2.3. Land Uses and Topographic Variables

To calculate the proportions of land use in watersheds at the SWMA level, we integrated the Land Use/Land Cover map released by the Ministry of Environment. The Land Use/Land Cover map of the Ministry of Environment was generated using the Landsat Thematic Mapper (30 m resolution) and Indian Remote Sensing-1C panchromatic (5.8 m resolution) images in 2007 and updated in 2011. The original Land Use/Land Cover map of the Ministry of Environment classified land use and land cover into 23 subcategories.
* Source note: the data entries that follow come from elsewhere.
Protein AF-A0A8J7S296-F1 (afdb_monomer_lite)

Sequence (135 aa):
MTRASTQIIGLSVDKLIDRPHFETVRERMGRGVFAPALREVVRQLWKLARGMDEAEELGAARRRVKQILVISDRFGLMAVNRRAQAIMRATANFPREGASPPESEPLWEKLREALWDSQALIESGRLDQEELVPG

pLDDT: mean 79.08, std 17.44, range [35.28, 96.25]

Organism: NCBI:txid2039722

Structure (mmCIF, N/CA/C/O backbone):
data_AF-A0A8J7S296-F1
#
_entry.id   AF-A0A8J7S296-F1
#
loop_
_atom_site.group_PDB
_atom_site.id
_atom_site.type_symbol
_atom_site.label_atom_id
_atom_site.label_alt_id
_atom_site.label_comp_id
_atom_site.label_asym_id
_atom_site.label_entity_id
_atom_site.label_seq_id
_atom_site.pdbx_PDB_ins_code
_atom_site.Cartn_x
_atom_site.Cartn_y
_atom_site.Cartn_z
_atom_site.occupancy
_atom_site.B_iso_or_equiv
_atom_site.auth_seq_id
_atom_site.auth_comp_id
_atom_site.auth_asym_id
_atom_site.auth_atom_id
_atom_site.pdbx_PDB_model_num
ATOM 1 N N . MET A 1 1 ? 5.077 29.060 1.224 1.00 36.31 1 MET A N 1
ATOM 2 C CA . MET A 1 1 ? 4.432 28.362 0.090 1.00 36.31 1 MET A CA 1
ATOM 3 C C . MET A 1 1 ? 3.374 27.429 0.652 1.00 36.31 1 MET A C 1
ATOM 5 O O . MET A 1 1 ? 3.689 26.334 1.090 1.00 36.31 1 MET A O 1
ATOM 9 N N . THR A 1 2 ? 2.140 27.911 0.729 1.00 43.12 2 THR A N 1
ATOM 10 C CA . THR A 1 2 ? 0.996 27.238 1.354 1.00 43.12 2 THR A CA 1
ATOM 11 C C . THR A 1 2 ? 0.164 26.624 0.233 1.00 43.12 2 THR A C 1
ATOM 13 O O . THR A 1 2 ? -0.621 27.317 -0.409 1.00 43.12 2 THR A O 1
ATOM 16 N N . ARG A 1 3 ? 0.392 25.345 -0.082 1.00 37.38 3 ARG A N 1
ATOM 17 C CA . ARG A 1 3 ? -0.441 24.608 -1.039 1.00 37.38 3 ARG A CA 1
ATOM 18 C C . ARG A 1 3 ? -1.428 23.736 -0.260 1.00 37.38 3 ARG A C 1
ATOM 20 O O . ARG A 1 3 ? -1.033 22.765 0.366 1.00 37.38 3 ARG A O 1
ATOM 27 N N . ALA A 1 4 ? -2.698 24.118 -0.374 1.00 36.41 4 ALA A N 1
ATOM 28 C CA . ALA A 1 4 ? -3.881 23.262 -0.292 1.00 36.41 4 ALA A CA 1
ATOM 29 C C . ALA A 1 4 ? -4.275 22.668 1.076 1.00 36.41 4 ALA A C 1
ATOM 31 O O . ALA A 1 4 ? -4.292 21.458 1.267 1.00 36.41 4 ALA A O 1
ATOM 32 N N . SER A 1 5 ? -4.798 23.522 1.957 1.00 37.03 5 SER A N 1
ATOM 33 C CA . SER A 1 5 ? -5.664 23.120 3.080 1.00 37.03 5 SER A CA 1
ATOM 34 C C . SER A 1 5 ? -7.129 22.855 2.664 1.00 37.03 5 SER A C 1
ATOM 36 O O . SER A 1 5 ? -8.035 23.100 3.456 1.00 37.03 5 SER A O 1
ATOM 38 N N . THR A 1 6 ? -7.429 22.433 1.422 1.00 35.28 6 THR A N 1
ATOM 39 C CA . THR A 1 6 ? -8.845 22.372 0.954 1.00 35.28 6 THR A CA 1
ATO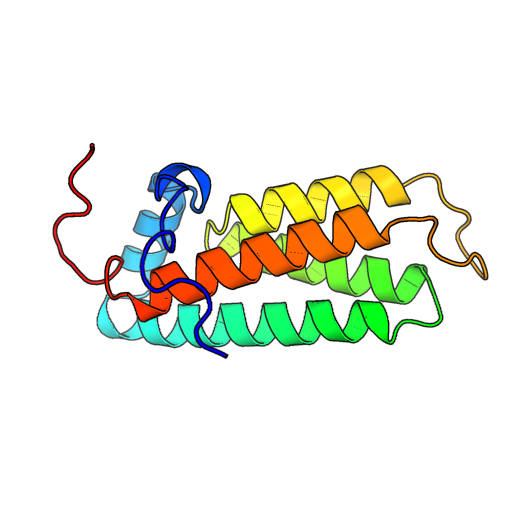M 40 C C . THR A 1 6 ? -9.183 21.267 -0.063 1.00 35.28 6 THR A C 1
ATOM 42 O O . THR A 1 6 ? -10.292 21.246 -0.578 1.00 35.28 6 THR A O 1
ATOM 45 N N . GLN A 1 7 ? -8.292 20.309 -0.351 1.00 39.41 7 GLN A N 1
ATOM 46 C CA . GLN A 1 7 ? -8.630 19.142 -1.203 1.00 39.41 7 GLN A CA 1
ATOM 47 C C . GLN A 1 7 ? -7.998 17.818 -0.741 1.00 39.41 7 GLN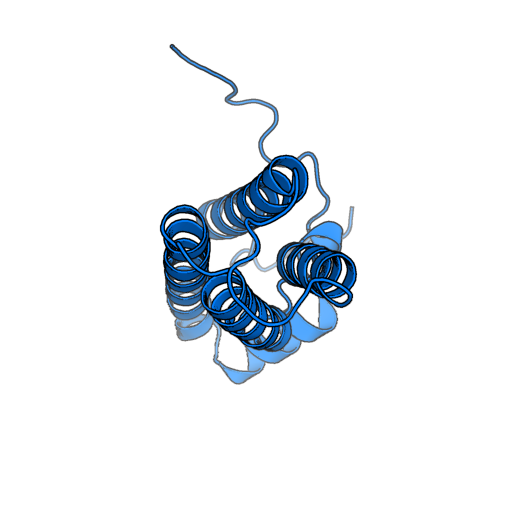 A C 1
ATOM 49 O O . GLN A 1 7 ? -7.925 16.851 -1.496 1.00 39.41 7 GLN A O 1
ATOM 54 N N . ILE A 1 8 ? -7.559 17.738 0.515 1.00 45.72 8 ILE A N 1
ATOM 55 C CA . ILE A 1 8 ? -7.240 16.447 1.130 1.00 45.72 8 ILE A CA 1
ATOM 56 C C . ILE A 1 8 ? -8.604 15.760 1.300 1.00 45.72 8 ILE A C 1
ATOM 58 O O . ILE A 1 8 ? -9.450 16.324 1.981 1.00 45.72 8 ILE A O 1
ATOM 62 N N . ILE A 1 9 ? -8.847 14.599 0.680 1.00 52.44 9 ILE A N 1
ATOM 63 C CA . ILE A 1 9 ? -10.159 13.904 0.566 1.00 52.44 9 ILE A CA 1
ATOM 64 C C . ILE A 1 9 ? -10.976 14.290 -0.695 1.00 52.44 9 ILE A C 1
ATOM 66 O O . ILE A 1 9 ? -12.121 14.722 -0.625 1.00 52.44 9 ILE A O 1
ATOM 70 N N . GLY A 1 10 ? -10.416 14.074 -1.888 1.00 44.44 10 GLY A N 1
ATOM 71 C CA . GLY A 1 10 ? -11.203 13.943 -3.132 1.00 44.44 10 GLY A CA 1
ATOM 72 C C . GLY A 1 10 ? -11.619 12.495 -3.453 1.00 44.44 10 GLY A C 1
ATOM 73 O O . GLY A 1 10 ? -12.417 12.244 -4.358 1.00 44.44 10 GLY A O 1
ATOM 74 N N . LEU A 1 11 ? -11.075 11.518 -2.722 1.00 54.28 11 LEU A N 1
ATOM 75 C CA . LEU A 1 11 ? -11.390 10.101 -2.870 1.00 54.28 11 LEU A CA 1
ATOM 76 C C . LEU A 1 11 ? -12.246 9.645 -1.689 1.00 54.28 11 LEU A C 1
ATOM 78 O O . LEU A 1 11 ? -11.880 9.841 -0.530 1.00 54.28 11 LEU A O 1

For the current study, we reclassified the 23 subcategories into six categories: (a) developed areas including industrial, residential, roads, commercial, and bare soils; (b) agricultural areas; (c) paddy areas; (d) forested areas, including deciduous forest, coniferous forest, and mixed forest; (e) grassy areas including grassland and golf courses; and (f) wetlands. The area of each reclassified Land Use/Land Cover map category within each SWMA was computed in ArcMap and converted into proportional data for analysis. However, we included only two land use types for the study: forest and developed land. To compute topographic variables, including elevation and slope, we created a 1 km buffer from sampling sites, and computed the mean slope and elevation.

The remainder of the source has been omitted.